Erik Varden, obispo noruego, describe cómo busca el amor el mundo de hoy, cuáles son las claves para vivirlo y por qué María Magdalena sería la «patrona perfecta del siglo XXI»

Si con La explosión de la soledad nos proponía un viaje hacia el descubrimiento de Dios como respuesta al grito de nuestro tiempo, con su último libro, Castidad, Erik Varden aborda un tema muy osado, que al mundo actual puede sonarle a cuestiones viejas de tiempos lejanos. En realidad, ambos títulos tienen un vínculo mucho más profundo de lo que podría parecer. «La castidad es una plenitud», explica el autor, monje cisterciense y desde 2020 obispo de Trondheim en Noruega. «Es una actitud ante las cosas y ante las personas que surge cuando el corazón humano está colmado por ese abrazo que sana y cumple sus expectativas más radicales. Por eso es reductivo hacer coincidir la castidad con un “no hacer” o “no ser”. Porque es un estado de gracia. Es una virtud para todos». Estas palabras invitan a hacer un camino dentro de una sociedad ultrasecularizada, donde las relaciones personales se han convertido en un cenagal, donde nos usamos para llenar un vacío y no para compartir una sobreabundancia.

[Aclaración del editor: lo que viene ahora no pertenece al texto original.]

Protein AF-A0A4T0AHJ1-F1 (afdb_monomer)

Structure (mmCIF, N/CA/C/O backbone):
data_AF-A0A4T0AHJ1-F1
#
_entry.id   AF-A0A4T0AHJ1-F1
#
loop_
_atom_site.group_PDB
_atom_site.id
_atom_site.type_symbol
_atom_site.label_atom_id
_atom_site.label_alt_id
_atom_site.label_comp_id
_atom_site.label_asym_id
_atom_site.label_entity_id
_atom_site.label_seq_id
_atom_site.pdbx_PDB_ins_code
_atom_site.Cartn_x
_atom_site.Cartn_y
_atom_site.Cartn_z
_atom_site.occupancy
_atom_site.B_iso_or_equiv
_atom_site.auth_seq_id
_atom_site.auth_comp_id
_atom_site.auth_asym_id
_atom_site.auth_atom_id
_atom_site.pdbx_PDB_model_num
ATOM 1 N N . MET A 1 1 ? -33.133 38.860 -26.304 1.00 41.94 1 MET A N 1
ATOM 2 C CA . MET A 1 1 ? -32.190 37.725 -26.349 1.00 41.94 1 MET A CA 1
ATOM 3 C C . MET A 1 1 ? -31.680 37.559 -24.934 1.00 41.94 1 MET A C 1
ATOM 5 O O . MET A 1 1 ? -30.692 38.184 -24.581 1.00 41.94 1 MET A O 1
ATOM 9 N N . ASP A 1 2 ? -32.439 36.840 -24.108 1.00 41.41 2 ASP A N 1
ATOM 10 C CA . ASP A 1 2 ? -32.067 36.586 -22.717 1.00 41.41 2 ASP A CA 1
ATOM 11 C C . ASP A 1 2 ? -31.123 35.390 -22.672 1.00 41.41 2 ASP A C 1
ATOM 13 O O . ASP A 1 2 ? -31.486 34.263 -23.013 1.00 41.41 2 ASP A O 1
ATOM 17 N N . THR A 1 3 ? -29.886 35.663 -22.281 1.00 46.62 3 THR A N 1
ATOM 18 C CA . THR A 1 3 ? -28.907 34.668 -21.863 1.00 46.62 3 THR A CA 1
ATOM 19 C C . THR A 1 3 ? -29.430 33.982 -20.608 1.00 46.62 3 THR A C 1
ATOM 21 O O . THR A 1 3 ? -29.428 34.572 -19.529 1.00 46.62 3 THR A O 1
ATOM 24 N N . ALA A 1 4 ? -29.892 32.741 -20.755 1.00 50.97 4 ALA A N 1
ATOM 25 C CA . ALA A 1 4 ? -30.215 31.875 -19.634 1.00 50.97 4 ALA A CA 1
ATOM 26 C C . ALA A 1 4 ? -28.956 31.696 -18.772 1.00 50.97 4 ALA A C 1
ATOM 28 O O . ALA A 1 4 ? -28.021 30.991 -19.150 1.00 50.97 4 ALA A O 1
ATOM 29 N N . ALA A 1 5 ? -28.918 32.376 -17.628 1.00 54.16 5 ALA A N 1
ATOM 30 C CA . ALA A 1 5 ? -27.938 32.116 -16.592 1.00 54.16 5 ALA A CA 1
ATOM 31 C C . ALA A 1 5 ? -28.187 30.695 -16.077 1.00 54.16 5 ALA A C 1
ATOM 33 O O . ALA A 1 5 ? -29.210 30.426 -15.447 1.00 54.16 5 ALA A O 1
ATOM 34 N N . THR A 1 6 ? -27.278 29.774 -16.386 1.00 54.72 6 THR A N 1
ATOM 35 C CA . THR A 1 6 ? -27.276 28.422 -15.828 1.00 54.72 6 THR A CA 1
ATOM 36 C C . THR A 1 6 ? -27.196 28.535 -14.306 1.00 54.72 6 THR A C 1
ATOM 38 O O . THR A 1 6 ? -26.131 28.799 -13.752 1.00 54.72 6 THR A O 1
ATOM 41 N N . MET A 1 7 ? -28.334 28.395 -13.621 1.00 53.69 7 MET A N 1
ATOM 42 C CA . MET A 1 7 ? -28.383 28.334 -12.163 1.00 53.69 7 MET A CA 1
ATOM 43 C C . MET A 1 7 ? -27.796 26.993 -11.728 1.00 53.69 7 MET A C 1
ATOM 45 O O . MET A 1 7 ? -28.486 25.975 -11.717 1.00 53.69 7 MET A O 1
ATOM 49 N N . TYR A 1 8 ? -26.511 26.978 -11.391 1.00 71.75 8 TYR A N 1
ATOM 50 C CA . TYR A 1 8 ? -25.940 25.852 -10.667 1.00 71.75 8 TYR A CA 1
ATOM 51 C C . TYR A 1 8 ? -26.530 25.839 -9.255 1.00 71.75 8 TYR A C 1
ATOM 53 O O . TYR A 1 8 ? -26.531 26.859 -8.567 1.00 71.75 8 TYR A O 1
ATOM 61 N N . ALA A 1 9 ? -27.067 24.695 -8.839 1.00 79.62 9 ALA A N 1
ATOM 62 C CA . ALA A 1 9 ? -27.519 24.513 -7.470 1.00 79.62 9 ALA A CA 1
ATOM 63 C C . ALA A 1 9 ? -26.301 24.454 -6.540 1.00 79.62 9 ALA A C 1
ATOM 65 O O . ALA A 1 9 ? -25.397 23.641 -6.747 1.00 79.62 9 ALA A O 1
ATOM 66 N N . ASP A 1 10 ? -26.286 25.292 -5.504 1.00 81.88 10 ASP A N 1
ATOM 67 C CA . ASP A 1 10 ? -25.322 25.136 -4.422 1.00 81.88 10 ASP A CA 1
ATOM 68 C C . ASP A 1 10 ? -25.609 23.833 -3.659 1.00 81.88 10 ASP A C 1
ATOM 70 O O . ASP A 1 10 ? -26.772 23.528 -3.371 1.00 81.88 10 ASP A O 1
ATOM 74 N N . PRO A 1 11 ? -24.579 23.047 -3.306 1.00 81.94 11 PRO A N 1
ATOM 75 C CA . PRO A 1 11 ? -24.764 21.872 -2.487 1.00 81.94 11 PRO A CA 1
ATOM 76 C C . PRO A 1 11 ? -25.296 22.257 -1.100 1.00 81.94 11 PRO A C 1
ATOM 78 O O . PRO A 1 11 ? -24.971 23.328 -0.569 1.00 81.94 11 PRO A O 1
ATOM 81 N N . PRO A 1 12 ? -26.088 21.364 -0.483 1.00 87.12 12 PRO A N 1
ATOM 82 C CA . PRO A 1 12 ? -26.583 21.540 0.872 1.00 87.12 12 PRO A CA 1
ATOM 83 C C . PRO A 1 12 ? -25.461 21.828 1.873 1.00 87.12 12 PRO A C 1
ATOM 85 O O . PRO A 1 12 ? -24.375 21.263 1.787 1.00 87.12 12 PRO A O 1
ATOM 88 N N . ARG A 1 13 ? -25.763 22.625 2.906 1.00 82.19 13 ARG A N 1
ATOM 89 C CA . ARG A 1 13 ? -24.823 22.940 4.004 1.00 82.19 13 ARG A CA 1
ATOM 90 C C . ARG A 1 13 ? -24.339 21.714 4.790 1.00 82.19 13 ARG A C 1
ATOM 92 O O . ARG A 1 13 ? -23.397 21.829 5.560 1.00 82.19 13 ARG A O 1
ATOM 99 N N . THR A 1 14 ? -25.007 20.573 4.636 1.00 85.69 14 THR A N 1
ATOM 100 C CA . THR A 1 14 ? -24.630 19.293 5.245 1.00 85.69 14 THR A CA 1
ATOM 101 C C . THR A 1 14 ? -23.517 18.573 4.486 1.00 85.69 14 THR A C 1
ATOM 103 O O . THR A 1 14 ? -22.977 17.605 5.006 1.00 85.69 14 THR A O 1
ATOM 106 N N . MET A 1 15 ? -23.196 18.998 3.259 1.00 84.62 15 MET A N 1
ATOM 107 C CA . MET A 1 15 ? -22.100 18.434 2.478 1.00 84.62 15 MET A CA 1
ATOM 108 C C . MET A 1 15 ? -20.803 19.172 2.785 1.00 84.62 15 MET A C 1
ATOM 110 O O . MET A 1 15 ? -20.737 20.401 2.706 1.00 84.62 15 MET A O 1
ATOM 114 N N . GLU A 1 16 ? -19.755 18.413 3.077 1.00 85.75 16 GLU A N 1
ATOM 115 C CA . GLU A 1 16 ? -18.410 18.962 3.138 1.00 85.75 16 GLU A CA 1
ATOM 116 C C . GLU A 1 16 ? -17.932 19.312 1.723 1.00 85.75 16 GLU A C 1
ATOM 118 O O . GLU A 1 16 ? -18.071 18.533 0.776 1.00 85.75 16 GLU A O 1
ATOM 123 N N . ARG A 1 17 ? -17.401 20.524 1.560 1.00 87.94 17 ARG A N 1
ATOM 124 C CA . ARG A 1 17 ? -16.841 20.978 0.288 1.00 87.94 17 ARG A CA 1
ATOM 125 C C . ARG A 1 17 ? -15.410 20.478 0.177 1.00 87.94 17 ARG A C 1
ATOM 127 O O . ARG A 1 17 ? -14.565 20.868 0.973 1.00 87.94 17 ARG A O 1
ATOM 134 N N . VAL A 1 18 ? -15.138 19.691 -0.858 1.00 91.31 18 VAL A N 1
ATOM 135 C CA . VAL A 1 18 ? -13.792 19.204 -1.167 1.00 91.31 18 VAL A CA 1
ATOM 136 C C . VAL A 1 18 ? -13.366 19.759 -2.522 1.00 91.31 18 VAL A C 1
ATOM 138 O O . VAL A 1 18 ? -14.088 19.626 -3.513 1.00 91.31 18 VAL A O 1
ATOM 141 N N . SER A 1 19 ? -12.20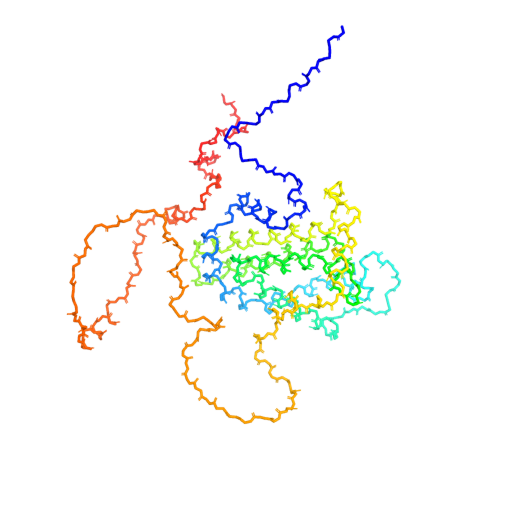7 20.417 -2.565 1.00 93.69 19 SER A N 1
ATOM 142 C CA . SER A 1 19 ? -11.624 20.931 -3.806 1.00 93.69 19 SER A CA 1
ATOM 143 C C . SER A 1 19 ? -11.114 19.765 -4.643 1.00 93.69 19 SER A C 1
ATOM 145 O O . SER A 1 19 ? -10.230 19.023 -4.214 1.00 93.69 19 SER A O 1
ATOM 147 N N . ARG A 1 20 ? -11.646 19.621 -5.864 1.00 94.19 20 ARG A N 1
ATOM 148 C CA . ARG A 1 20 ? -11.123 18.641 -6.821 1.00 94.19 20 ARG A CA 1
ATOM 149 C C . ARG A 1 20 ? -9.637 18.891 -7.070 1.00 94.19 20 ARG A C 1
ATOM 151 O O . ARG A 1 20 ? -8.869 17.948 -6.980 1.00 94.19 20 ARG A O 1
ATOM 158 N N . ARG A 1 21 ? -9.228 20.141 -7.321 1.00 93.94 21 ARG A N 1
ATOM 159 C CA . ARG A 1 21 ? -7.819 20.490 -7.564 1.00 93.94 21 ARG A CA 1
ATOM 160 C C . ARG A 1 21 ? -6.922 19.997 -6.426 1.00 93.94 21 ARG A C 1
ATOM 162 O O . ARG A 1 21 ? -5.944 19.313 -6.696 1.00 93.94 21 ARG A O 1
ATOM 169 N N . ASP A 1 22 ? -7.308 20.249 -5.177 1.00 93.31 22 ASP A N 1
ATOM 170 C CA . ASP A 1 22 ? -6.482 19.908 -4.013 1.00 93.31 22 ASP A CA 1
ATOM 171 C C . ASP A 1 22 ? -6.288 18.389 -3.870 1.00 93.31 22 ASP A C 1
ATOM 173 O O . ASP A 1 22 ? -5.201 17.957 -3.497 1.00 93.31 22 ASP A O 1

Parece que las relaciones no pasan por su mejor momento. Muchos análisis coinciden en diagnosticar el individualismo exacerbado como principal causa de síntomas como desconfianza, incomunicación, envidia, soledad. ¿Qué le parece?
Me parece un escenario oscuro. Al menos parcial. Es cierto que esas exacerbaciones se dan, pero también se dan otras tendencias que son muy sanas. Lo que percibo en mi actividad pastoral es una búsqueda de sociabilidad, de comunión, hasta en los contextos más laicos. En Noruega los datos de voluntariado no dejan de crecer. Afloran las ganas de hacer algo con el otro y por el otro. Eso significa que la tendencia individualista posmoderna no lo es todo, también se da la percepción de que vivir encerrado en uno mismo no es un camino que nos lleve a la felicidad.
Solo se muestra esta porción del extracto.